The downside is that any of our numerous police or secret police can request any and all of your data without so much as a warrant. A polite letter on official looking letterhead is usually enough to do the trick.

Then take Mr Schmidt's Gmail product. The premise there is to store every single email you've ever written or drafted, forever.

The premise is so scary that Schmidt himself deletes, twice, every single email he receives. He understands the implications of having every email you've ever sent looming over your head. Imagine how damning some of them could be if, say, you were facing an anti-trust investigation by the European Commission? Hillary Clinton too knows the danger of this.

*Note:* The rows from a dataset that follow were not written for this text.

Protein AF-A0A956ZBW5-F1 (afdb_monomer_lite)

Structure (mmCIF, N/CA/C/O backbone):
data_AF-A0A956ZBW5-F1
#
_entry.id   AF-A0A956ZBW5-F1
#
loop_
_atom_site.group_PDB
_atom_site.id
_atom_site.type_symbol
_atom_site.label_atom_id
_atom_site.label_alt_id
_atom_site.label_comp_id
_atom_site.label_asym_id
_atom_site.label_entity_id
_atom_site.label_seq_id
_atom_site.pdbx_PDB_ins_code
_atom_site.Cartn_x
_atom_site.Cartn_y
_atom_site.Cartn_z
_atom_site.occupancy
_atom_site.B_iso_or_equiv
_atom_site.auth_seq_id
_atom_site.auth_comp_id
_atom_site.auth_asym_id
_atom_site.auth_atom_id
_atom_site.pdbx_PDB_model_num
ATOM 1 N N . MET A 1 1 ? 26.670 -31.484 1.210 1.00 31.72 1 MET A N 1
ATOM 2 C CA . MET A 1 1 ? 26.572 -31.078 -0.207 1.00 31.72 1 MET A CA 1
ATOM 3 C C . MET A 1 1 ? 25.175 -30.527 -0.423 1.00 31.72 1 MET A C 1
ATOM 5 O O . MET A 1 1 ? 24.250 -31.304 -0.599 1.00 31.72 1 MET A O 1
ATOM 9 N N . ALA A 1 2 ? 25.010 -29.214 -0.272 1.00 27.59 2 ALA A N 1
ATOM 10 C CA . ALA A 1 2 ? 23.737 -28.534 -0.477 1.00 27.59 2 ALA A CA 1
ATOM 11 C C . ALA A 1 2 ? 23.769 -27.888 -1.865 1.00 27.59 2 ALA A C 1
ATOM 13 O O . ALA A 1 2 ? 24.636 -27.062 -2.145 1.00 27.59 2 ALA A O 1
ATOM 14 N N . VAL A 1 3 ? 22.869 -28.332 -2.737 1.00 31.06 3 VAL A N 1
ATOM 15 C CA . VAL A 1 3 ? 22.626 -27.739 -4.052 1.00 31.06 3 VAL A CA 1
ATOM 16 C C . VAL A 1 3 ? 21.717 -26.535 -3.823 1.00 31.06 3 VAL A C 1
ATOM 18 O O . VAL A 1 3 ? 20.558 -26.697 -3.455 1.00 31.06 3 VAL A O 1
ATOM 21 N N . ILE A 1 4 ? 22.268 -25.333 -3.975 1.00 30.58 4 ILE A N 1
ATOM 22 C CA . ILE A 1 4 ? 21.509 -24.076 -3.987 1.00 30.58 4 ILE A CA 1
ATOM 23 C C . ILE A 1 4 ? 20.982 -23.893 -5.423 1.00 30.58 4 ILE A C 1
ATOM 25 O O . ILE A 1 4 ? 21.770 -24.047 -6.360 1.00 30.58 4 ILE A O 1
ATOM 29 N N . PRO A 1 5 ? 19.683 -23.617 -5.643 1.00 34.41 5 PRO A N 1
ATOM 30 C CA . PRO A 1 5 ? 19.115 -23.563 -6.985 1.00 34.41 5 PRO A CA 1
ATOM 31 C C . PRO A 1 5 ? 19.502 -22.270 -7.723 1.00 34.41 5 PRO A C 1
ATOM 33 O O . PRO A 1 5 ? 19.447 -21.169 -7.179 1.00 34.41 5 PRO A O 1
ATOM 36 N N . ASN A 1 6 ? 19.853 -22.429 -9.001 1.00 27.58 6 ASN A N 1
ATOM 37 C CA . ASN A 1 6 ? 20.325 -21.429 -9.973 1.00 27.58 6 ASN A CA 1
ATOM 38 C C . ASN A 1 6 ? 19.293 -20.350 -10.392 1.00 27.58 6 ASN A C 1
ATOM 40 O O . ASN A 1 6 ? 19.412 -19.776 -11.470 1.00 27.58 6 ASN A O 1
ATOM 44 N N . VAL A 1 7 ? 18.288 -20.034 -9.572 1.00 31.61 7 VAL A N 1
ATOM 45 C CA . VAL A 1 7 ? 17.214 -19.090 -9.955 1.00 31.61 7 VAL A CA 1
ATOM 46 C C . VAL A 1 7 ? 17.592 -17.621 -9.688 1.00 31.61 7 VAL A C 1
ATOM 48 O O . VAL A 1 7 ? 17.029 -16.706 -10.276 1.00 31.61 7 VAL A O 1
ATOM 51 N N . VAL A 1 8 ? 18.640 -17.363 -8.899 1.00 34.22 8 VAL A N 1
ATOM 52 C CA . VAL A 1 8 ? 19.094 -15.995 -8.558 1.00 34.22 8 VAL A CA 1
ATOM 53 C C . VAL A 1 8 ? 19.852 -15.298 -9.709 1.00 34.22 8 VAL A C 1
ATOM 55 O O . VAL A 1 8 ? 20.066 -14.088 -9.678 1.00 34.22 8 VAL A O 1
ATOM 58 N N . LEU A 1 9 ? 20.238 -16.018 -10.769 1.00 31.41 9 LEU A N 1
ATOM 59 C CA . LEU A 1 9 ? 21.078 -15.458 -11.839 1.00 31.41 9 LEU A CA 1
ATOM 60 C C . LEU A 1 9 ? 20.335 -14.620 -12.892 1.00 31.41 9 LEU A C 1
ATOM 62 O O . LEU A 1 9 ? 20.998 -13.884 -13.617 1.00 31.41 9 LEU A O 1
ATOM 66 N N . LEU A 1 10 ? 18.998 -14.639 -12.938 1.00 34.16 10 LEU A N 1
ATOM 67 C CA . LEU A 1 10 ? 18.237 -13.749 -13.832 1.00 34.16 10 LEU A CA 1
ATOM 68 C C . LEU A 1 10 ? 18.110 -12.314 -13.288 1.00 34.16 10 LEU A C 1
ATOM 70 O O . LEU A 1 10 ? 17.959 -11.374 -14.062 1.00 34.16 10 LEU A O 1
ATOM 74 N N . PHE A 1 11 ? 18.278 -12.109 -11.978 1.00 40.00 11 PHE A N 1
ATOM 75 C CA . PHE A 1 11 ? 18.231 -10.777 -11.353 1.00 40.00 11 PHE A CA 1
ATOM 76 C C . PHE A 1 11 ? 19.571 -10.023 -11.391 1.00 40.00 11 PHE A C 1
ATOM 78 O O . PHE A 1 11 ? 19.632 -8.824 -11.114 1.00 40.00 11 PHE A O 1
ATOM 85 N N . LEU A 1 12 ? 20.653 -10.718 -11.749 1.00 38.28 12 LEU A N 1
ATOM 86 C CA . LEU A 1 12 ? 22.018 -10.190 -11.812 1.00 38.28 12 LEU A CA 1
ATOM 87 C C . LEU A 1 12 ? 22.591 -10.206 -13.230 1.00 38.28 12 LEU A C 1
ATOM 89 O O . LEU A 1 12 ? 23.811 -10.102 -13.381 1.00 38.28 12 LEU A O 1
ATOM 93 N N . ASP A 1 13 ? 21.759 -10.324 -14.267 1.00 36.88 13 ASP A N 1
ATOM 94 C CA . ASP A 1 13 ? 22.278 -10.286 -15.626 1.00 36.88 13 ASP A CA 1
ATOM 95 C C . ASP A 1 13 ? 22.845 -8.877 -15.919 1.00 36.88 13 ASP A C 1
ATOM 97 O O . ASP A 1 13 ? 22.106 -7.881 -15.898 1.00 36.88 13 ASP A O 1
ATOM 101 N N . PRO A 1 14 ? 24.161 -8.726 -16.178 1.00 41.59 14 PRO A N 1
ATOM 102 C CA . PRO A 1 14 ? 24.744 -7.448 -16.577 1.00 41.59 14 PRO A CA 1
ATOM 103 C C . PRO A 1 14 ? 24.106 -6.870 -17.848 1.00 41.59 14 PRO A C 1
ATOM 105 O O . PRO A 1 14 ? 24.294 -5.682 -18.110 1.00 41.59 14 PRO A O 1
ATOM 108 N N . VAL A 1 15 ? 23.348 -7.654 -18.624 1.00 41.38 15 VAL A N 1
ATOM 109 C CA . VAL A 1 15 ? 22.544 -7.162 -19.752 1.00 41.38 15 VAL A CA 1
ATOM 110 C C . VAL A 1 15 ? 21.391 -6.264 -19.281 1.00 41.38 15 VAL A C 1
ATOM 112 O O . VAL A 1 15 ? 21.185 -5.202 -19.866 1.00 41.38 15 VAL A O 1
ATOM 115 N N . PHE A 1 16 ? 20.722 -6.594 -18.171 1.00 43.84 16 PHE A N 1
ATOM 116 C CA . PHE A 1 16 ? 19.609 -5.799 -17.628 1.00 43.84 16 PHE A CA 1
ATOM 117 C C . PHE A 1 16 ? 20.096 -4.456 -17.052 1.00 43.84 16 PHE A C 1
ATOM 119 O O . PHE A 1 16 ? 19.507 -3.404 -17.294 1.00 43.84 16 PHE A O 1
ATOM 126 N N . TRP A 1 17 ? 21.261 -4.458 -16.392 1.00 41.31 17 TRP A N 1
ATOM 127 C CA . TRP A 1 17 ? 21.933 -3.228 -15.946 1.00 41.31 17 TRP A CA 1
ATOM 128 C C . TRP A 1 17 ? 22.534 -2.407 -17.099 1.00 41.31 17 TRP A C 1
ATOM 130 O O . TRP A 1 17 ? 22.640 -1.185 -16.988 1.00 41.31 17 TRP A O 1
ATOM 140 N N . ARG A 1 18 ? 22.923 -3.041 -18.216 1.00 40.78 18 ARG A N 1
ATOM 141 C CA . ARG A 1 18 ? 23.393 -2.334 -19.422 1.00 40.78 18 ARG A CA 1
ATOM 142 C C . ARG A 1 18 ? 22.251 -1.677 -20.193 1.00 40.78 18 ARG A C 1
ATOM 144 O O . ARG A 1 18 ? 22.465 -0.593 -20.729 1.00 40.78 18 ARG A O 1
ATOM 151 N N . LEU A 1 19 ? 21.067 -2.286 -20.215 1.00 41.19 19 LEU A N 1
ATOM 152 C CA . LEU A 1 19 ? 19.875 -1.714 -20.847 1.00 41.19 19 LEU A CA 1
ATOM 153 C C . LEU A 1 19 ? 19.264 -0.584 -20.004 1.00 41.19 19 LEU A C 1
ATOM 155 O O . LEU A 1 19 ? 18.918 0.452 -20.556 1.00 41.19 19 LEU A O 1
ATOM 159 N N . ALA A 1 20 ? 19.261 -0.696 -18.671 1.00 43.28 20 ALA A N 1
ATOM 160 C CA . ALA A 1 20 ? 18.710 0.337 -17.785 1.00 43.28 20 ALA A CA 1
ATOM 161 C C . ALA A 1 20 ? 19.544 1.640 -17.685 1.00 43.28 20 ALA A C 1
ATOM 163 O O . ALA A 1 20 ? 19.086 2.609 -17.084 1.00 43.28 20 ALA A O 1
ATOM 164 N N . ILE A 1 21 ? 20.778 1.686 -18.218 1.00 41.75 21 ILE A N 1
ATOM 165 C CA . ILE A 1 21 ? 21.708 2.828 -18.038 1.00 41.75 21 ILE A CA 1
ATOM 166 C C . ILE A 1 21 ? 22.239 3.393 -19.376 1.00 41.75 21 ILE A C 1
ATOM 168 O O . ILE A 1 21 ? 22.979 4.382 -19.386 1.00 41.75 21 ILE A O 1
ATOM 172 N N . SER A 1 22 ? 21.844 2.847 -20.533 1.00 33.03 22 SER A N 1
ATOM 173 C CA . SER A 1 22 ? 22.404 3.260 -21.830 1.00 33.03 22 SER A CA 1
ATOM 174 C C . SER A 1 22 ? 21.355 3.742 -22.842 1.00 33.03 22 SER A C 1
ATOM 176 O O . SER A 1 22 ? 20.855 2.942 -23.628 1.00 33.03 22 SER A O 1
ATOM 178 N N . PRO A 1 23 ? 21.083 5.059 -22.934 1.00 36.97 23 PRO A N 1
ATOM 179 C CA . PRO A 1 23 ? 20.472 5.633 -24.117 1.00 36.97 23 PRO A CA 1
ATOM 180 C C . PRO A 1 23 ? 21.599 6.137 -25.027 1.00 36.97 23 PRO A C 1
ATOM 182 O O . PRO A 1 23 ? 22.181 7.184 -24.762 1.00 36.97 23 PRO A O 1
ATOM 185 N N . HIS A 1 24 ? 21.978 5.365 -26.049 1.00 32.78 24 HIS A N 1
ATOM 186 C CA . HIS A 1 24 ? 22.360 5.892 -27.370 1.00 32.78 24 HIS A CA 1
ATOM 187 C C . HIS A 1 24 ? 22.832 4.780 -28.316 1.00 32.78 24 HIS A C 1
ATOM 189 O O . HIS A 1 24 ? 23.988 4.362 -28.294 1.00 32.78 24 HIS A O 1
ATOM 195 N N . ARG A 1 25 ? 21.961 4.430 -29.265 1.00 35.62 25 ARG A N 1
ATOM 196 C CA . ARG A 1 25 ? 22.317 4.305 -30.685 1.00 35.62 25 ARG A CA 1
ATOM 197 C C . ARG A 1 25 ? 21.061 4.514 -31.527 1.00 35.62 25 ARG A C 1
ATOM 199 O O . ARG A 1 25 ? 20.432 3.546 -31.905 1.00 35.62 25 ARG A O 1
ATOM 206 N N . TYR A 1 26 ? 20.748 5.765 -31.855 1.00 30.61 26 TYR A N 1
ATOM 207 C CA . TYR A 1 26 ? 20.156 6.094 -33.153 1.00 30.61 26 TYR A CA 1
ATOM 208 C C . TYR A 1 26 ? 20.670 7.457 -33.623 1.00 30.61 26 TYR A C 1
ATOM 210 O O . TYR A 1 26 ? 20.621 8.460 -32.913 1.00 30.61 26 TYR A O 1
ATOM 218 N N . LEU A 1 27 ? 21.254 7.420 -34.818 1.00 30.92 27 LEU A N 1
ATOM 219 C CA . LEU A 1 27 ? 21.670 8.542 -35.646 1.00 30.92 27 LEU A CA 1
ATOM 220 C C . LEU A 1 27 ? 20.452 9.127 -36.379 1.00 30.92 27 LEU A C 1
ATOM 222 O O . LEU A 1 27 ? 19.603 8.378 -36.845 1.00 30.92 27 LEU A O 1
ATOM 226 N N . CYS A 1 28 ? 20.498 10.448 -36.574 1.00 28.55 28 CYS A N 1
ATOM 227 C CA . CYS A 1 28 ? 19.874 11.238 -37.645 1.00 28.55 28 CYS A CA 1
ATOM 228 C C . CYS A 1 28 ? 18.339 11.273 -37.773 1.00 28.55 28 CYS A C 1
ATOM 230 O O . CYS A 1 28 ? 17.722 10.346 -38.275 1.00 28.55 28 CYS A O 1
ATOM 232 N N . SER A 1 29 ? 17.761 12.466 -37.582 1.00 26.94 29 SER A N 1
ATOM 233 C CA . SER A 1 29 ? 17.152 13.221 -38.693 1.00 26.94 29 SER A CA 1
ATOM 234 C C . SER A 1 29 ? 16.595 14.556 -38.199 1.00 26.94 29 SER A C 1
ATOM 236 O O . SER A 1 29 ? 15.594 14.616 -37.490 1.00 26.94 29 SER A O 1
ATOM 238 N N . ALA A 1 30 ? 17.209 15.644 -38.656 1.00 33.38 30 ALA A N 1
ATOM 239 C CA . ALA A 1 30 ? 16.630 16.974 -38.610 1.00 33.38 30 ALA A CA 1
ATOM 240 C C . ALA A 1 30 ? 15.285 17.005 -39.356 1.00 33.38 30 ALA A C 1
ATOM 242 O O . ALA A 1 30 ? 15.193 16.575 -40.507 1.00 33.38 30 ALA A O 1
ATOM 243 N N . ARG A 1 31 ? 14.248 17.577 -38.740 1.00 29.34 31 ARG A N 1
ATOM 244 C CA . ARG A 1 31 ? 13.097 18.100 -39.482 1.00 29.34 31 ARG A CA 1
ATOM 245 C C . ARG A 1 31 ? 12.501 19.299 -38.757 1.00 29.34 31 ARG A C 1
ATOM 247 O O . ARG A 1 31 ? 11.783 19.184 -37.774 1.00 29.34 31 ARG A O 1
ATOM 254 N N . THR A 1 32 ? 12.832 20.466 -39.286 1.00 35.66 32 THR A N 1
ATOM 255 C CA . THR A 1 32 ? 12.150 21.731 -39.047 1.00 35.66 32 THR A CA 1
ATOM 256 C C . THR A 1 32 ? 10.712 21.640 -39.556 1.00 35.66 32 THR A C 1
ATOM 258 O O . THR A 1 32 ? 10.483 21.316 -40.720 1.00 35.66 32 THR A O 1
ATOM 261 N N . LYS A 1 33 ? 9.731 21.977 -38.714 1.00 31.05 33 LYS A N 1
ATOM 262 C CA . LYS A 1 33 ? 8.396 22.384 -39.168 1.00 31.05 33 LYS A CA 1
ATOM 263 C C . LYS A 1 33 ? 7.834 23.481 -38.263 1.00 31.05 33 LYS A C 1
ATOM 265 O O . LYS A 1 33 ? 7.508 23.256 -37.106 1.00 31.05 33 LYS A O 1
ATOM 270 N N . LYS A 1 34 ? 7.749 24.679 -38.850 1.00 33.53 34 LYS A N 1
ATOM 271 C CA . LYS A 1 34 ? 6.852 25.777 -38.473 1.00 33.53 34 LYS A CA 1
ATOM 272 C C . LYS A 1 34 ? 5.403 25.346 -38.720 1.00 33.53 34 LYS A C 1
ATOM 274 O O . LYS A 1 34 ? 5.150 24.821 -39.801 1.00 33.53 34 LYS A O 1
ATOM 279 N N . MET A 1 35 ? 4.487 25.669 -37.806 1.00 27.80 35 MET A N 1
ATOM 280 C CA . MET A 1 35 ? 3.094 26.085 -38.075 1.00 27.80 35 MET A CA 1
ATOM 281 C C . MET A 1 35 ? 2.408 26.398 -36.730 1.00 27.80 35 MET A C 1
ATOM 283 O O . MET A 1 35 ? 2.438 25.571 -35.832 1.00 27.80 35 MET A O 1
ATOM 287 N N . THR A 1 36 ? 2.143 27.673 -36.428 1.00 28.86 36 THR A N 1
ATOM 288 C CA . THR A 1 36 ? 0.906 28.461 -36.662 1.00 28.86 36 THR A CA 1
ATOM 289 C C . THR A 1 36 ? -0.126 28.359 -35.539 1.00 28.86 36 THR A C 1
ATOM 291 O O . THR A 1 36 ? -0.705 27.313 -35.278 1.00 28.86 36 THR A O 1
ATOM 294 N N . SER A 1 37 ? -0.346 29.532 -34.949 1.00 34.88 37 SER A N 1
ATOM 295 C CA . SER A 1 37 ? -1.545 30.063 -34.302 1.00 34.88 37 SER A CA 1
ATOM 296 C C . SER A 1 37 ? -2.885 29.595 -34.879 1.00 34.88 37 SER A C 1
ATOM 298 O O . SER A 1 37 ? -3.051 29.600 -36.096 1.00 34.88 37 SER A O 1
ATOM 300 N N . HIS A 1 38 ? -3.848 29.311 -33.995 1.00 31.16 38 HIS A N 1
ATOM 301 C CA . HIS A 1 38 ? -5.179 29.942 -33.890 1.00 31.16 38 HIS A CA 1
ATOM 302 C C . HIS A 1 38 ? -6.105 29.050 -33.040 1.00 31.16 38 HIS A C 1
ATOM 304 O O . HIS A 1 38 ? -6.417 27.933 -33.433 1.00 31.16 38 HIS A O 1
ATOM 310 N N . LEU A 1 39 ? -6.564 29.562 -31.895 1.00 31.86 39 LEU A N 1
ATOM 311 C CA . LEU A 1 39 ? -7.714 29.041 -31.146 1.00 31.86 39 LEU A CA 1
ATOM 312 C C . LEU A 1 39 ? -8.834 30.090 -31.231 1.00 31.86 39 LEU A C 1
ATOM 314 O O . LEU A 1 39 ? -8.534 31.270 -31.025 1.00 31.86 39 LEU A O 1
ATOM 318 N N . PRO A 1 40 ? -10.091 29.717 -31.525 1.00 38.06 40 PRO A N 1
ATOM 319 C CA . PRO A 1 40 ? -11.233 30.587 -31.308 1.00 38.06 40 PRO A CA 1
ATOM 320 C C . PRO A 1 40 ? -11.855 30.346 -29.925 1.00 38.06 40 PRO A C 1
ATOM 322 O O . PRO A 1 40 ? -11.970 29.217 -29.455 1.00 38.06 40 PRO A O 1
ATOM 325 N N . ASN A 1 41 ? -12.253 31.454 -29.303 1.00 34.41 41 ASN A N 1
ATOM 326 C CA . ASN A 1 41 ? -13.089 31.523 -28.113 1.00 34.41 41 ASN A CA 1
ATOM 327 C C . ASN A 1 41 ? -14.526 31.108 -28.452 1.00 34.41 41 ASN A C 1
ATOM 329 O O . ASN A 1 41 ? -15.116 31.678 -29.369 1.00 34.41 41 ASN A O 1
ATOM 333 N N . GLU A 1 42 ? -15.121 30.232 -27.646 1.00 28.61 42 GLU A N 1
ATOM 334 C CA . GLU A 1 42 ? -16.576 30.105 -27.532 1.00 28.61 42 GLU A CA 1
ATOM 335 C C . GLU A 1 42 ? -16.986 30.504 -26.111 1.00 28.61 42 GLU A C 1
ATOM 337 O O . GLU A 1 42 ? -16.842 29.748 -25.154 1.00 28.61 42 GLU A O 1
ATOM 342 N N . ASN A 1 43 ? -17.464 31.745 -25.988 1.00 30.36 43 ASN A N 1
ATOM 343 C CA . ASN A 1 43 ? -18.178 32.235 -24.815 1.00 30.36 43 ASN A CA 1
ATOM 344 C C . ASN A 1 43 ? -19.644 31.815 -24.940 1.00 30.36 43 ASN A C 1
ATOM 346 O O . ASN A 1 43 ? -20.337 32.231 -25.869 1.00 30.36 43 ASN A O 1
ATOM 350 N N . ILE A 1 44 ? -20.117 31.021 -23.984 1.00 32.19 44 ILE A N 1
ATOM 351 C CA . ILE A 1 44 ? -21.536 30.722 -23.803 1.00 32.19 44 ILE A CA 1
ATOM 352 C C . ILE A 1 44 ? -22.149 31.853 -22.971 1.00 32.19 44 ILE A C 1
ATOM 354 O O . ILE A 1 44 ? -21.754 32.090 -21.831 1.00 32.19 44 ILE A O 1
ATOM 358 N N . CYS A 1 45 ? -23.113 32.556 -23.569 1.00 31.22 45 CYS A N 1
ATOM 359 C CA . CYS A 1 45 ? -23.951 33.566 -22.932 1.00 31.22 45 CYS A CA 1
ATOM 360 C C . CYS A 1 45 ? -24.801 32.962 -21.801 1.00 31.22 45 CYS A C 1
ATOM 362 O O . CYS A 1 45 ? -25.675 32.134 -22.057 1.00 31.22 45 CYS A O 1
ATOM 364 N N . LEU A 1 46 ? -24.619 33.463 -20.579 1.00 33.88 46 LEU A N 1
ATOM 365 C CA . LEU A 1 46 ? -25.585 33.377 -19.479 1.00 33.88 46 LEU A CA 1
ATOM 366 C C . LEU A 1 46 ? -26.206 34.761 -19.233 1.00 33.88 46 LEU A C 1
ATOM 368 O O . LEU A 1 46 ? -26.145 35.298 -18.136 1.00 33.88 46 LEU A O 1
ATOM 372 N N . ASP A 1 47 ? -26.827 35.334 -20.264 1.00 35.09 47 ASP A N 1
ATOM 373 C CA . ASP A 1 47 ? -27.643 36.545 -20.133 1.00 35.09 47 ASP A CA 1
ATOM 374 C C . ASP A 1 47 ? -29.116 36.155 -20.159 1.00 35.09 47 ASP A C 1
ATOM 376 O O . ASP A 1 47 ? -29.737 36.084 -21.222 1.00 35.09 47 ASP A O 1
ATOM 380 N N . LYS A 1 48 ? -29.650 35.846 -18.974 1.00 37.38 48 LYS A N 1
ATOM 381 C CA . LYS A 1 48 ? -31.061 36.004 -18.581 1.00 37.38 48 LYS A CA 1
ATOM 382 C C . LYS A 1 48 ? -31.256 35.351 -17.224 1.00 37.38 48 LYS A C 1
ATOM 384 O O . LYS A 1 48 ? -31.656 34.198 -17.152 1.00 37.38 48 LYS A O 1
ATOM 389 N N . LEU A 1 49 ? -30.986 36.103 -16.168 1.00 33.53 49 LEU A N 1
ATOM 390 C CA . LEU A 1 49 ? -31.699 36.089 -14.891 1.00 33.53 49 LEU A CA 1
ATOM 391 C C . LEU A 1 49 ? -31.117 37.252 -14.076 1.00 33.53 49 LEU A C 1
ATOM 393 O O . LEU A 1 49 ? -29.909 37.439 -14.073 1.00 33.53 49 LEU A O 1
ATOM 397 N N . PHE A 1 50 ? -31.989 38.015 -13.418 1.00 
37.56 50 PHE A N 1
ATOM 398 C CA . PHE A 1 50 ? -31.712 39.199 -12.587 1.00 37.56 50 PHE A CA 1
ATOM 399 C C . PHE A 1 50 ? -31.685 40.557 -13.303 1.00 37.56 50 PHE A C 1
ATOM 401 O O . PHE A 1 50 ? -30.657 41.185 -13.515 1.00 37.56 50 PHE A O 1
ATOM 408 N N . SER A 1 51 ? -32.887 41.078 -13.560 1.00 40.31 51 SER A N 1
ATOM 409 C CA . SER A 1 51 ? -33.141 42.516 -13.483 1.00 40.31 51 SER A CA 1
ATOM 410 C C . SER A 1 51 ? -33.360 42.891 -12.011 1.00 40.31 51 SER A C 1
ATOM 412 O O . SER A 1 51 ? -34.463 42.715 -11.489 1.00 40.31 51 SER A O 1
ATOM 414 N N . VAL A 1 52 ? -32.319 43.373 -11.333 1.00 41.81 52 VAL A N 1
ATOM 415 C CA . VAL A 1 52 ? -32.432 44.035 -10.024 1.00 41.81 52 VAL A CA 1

If big tech companies actually cared they would engineer clever solutions to make sure the information the CIA / NSA and everyone else so critically want wasn't collected and stored in the first place. But this type of truly sophisticated engineering is difficult and costs money. Companies like Google, Facebook and Snapchat would rather make gobs of quick cash than create products that truly advance society and prevent abuse by authorities.

The lesson here is that if you log it and store it the NSA or other secret police will come calling. To truly prevent this kind of spying the data needs to not be collected in the first place or stored in such a way it is impossible to use for spying. That is Silicon Valley's real challenge and it will be interesting to see who steps up to the plate.